I would have to run something like this through an execution plan to see the difference in execution, but where the TOP function is done after-the-fact and that using order by can be expensive, I believe that using max(EntryTime) would be the best way to run this.
You can use a window function.
SELECT *
FROM (SELECT a.*, b.*,
ROW_NUMBER () OVER (PARTITION BY a.ID ORDER BY b.orderdate DESC,
b.ID DESC) rn
FROM customer a, ORDER b
WHERE a.ID = b.custid)
WHERE rn = 1
For each customer (a.id) it sorts all orders and discards everything but the latest.
ORDER BY clause includes both order date and entry id, in case there are multiple orders on the same date.
Generally, window functions are much faster than any look-ups using MAX() on large number of records.

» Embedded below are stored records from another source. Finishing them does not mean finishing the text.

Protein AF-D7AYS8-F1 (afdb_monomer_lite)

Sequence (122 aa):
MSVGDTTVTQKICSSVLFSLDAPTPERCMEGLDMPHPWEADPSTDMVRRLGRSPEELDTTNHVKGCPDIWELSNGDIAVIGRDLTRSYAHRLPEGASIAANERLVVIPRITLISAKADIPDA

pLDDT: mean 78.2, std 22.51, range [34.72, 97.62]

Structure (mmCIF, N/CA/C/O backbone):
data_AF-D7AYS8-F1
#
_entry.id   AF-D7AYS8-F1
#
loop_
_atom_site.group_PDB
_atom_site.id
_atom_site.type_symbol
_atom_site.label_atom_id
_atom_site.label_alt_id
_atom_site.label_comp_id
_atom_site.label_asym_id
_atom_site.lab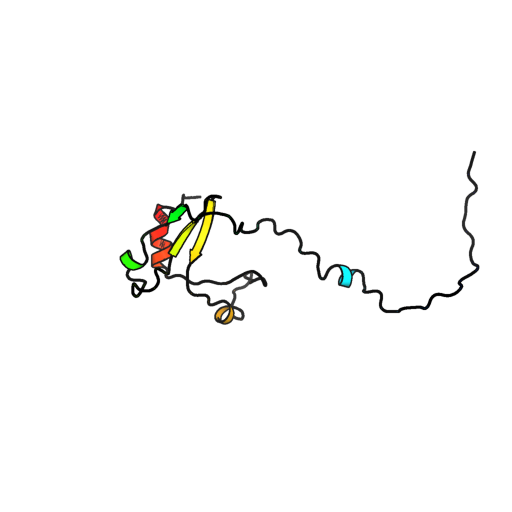el_entity_id
_atom_site.label_seq_id
_atom_site.pdbx_PDB_ins_code
_atom_site.Cartn_x
_atom_site.Cartn_y
_atom_site.Cartn_z
_atom_site.occupancy
_atom_site.B_iso_or_equiv
_atom_site.auth_seq_id
_atom_site.auth_comp_id
_atom_site.auth_asym_id
_atom_site.auth_atom_id
_atom_site.pdbx_PDB_model_num
ATOM 1 N N . MET A 1 1 ? -60.647 -2.953 -39.761 1.00 39.28 1 MET A N 1
ATOM 2 C CA . MET A 1 1 ? -60.744 -4.014 -38.734 1.00 39.28 1 MET A CA 1
ATOM 3 C C . MET A 1 1 ? -60.523 -5.336 -39.471 1.00 39.28 1 MET A C 1
ATOM 5 O O . MET A 1 1 ? -61.402 -5.697 -40.231 1.00 39.28 1 MET A O 1
ATOM 9 N N . SER A 1 2 ? -59.334 -5.950 -39.581 1.00 37.12 2 SER A N 1
ATOM 10 C CA . SER A 1 2 ? -58.416 -6.495 -38.551 1.00 37.12 2 SER A CA 1
ATOM 11 C C . SER A 1 2 ? -59.209 -7.150 -37.415 1.00 37.12 2 SER A C 1
ATOM 13 O O . SER A 1 2 ? -59.999 -6.443 -36.802 1.00 37.12 2 SER A O 1
ATOM 15 N N . VAL A 1 3 ? -59.125 -8.447 -37.109 1.00 42.78 3 VAL A N 1
ATOM 16 C CA . VAL A 1 3 ? -58.006 -9.404 -37.189 1.00 42.78 3 VAL A CA 1
ATOM 17 C C . VAL A 1 3 ? -58.602 -10.823 -37.285 1.00 42.78 3 VAL A C 1
ATOM 19 O O . VAL A 1 3 ? -59.620 -11.086 -36.650 1.00 42.78 3 VAL A O 1
ATOM 22 N N . GLY A 1 4 ? -57.995 -11.716 -38.070 1.00 37.28 4 GLY A N 1
ATOM 23 C CA . GLY A 1 4 ? -58.314 -13.149 -38.102 1.00 37.28 4 GLY A CA 1
ATOM 24 C C . GLY A 1 4 ? -57.209 -13.937 -37.404 1.00 37.28 4 GLY A C 1
ATOM 25 O O . GLY A 1 4 ? -56.033 -13.727 -37.692 1.00 37.28 4 GLY A O 1
ATOM 26 N N . ASP A 1 5 ? -57.616 -14.775 -36.462 1.00 45.50 5 ASP A N 1
ATOM 27 C CA . ASP A 1 5 ? -56.794 -15.530 -35.522 1.00 45.50 5 ASP A CA 1
ATOM 28 C C . ASP A 1 5 ? -56.400 -16.920 -36.079 1.00 45.50 5 ASP A C 1
ATOM 30 O O . ASP A 1 5 ? -57.102 -17.508 -36.901 1.00 45.50 5 ASP A O 1
ATOM 34 N N . THR A 1 6 ? -55.291 -17.431 -35.539 1.00 38.59 6 THR A N 1
ATOM 35 C CA . THR A 1 6 ? -54.927 -18.846 -35.359 1.00 38.59 6 THR A CA 1
ATOM 36 C C . THR A 1 6 ? -54.330 -19.648 -36.534 1.00 38.59 6 THR A C 1
ATOM 38 O O . THR A 1 6 ? -54.993 -20.364 -37.275 1.00 38.59 6 THR A O 1
ATOM 41 N N . THR A 1 7 ? -52.996 -19.597 -36.604 1.00 46.53 7 THR A N 1
ATOM 42 C CA . THR A 1 7 ? -52.060 -20.742 -36.525 1.00 46.53 7 THR A CA 1
ATOM 43 C C . THR A 1 7 ? -52.495 -22.102 -37.094 1.00 46.53 7 THR A C 1
ATOM 45 O O . THR A 1 7 ? -53.090 -22.884 -36.365 1.00 46.53 7 THR A O 1
ATOM 48 N N . VAL A 1 8 ? -52.022 -22.468 -38.298 1.00 41.88 8 VAL A N 1
ATOM 49 C CA . VAL A 1 8 ? -51.725 -23.867 -38.698 1.00 41.88 8 VAL A CA 1
ATOM 50 C C . VAL A 1 8 ? -50.592 -23.902 -39.749 1.00 41.88 8 VAL A C 1
ATOM 52 O O . VAL A 1 8 ? -50.780 -23.569 -40.912 1.00 41.88 8 VAL A O 1
ATOM 55 N N . THR A 1 9 ? -49.407 -24.316 -39.294 1.00 37.06 9 THR A N 1
ATOM 56 C CA . THR A 1 9 ? -48.625 -25.450 -39.832 1.00 37.06 9 THR A CA 1
ATOM 57 C C . THR A 1 9 ? -48.232 -25.469 -41.327 1.00 37.06 9 THR A C 1
ATOM 59 O O . THR A 1 9 ? -49.021 -25.797 -42.203 1.00 37.06 9 THR A O 1
ATOM 62 N N . GLN A 1 10 ? -46.911 -25.340 -41.544 1.00 40.34 10 GLN A N 1
ATOM 63 C CA . GLN A 1 10 ? -46.096 -26.201 -42.427 1.00 40.34 10 GLN A CA 1
ATOM 64 C C . GLN A 1 10 ? -46.144 -25.982 -43.950 1.00 40.34 10 GLN A C 1
ATOM 66 O O . GLN A 1 10 ? -47.021 -26.504 -44.629 1.00 40.34 10 GLN A O 1
ATOM 71 N N . LYS A 1 11 ? -45.077 -25.339 -44.471 1.00 39.88 11 LYS A N 1
ATOM 72 C CA . LYS A 1 11 ? -44.353 -25.557 -45.757 1.00 39.88 11 LYS A CA 1
ATOM 73 C C . LYS A 1 11 ? -43.667 -24.229 -46.148 1.00 39.88 11 LYS A C 1
ATOM 75 O O . LYS A 1 11 ? -44.334 -23.213 -46.179 1.00 39.88 11 LYS A O 1
ATOM 80 N N . ILE A 1 12 ? -42.374 -24.095 -46.442 1.00 43.72 12 ILE A N 1
ATOM 81 C CA . ILE A 1 12 ? -41.344 -25.022 -46.911 1.00 43.72 12 ILE A CA 1
ATOM 82 C C . ILE A 1 12 ? -39.980 -24.505 -46.436 1.00 43.72 12 ILE A C 1
ATOM 84 O O . ILE A 1 12 ? -39.629 -23.345 -46.628 1.00 43.72 12 ILE A O 1
ATOM 88 N N . CYS A 1 13 ? -39.219 -25.424 -45.853 1.00 37.78 13 CYS A N 1
ATOM 89 C CA . CYS A 1 13 ? -37.784 -25.342 -45.651 1.00 37.78 13 CYS A CA 1
ATOM 90 C C . CYS A 1 13 ? -37.090 -25.442 -47.021 1.00 37.78 13 CYS A C 1
ATOM 92 O O . CYS A 1 13 ? -37.335 -26.405 -47.748 1.00 37.78 13 CYS A O 1
ATOM 94 N N . SER A 1 14 ? -36.234 -24.485 -47.384 1.00 36.00 14 SER A N 1
ATOM 95 C CA . SER A 1 14 ? -35.236 -24.708 -48.432 1.00 36.00 14 SER A CA 1
ATOM 96 C C . SER A 1 14 ? -33.958 -23.931 -48.130 1.00 36.00 14 SER A C 1
ATOM 98 O O . SER A 1 14 ? -33.871 -22.725 -48.335 1.00 36.00 14 SER A O 1
ATOM 100 N N . SER A 1 15 ? -32.966 -24.706 -47.698 1.00 46.84 15 SER A N 1
ATOM 101 C CA . SER A 1 15 ? -31.575 -24.575 -48.127 1.00 46.84 15 SER A CA 1
ATOM 102 C C . SER A 1 15 ? -30.761 -23.412 -47.567 1.00 46.84 15 SER A C 1
ATOM 104 O O . SER A 1 15 ? -30.293 -22.557 -48.310 1.00 46.84 15 SER A O 1
ATOM 106 N N . VAL A 1 16 ? -30.425 -23.492 -46.280 1.00 43.78 16 VAL A N 1
ATOM 107 C CA . VAL A 1 16 ? -29.030 -23.271 -45.871 1.00 43.78 16 VAL A CA 1
ATOM 108 C C . VAL A 1 16 ? -28.696 -24.191 -44.707 1.00 43.78 16 VAL A C 1
ATOM 110 O O . VAL A 1 16 ? -29.503 -24.406 -43.807 1.00 43.78 16 VAL A O 1
ATOM 113 N N . LEU A 1 17 ? -27.531 -24.817 -44.819 1.00 42.09 17 LEU A N 1
ATOM 114 C CA . LEU A 1 17 ? -27.086 -25.918 -43.993 1.00 42.09 17 LEU A CA 1
ATOM 115 C C . LEU A 1 17 ? -27.097 -25.589 -42.497 1.00 42.09 17 LEU A C 1
ATOM 117 O O . LEU A 1 17 ? -26.607 -24.562 -42.040 1.00 42.09 17 LEU A O 1
ATOM 121 N N . PHE A 1 18 ? -27.603 -26.575 -41.771 1.00 34.72 18 PHE A N 1
ATOM 122 C CA . PHE A 1 18 ? -27.380 -26.879 -40.370 1.00 34.72 18 PHE A CA 1
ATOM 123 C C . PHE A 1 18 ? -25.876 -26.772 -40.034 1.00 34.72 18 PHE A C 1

This query is much faster than the accepted answer :
SELECT c.id as customer_id,
(SELECT co.id FROM customer_order co WHERE
co.customer_id=c.id
ORDER BY some_date_column DESC limit 1) as last_order_id
FROM customer c
SELECT Cust.*, Ord.*
FROM Customers cust INNER JOIN Orders ord ON cust.ID = ord.CustID
WHERE ord.OrderID =
(SELECT MAX(OrderID) FROM Orders WHERE Orders.CustID = cust.ID)
Something like:
SELECT
a.*
FROM
Customer a
INNER JOIN Order b
ON a.OrderID = b.Id
INNER JOIN (SELECT Id, max(EntryTime) as EntryTime FROM Order b GROUP BY Id) met
ON
b.EntryTime = met.EntryTime and b.Id = met.Id
One approach that I haven't seen above yet:
SELECT
C.*,
O1.ID
FROM
dbo.Customers C
INNER JOIN dbo.Orders O1 ON
O1.CustomerID = C.ID
LEFT OUTER JOIN dbo.Orders O2 ON
O2.CustomerID = C.ID AND
O2.EntryTime > O1.EntryTime
WHERE
O2.ID IS NULL
This (as well as the other solutions I believe) assumes that no two orders for the same customer can have the exact same entry time. If that's a concern then you would have to make a choice as to what determines which one is the "latest". If that's a concern post a comment and I can expand the query if needed to account for that.
The general approach of the query is to find the order for a customer where there is not another order for the same customer with a later date. It is then the latest order by definition. This approach often gives better performance then the use of derived tables or subqueries.
A simple max and "group by" is sufficient.
select c.customer_id, max(o.order_date)
from customers c
inner join orders o on o.customer_id = c.customer_id
group by c.customer_id;
No subselect needed, which slows things down.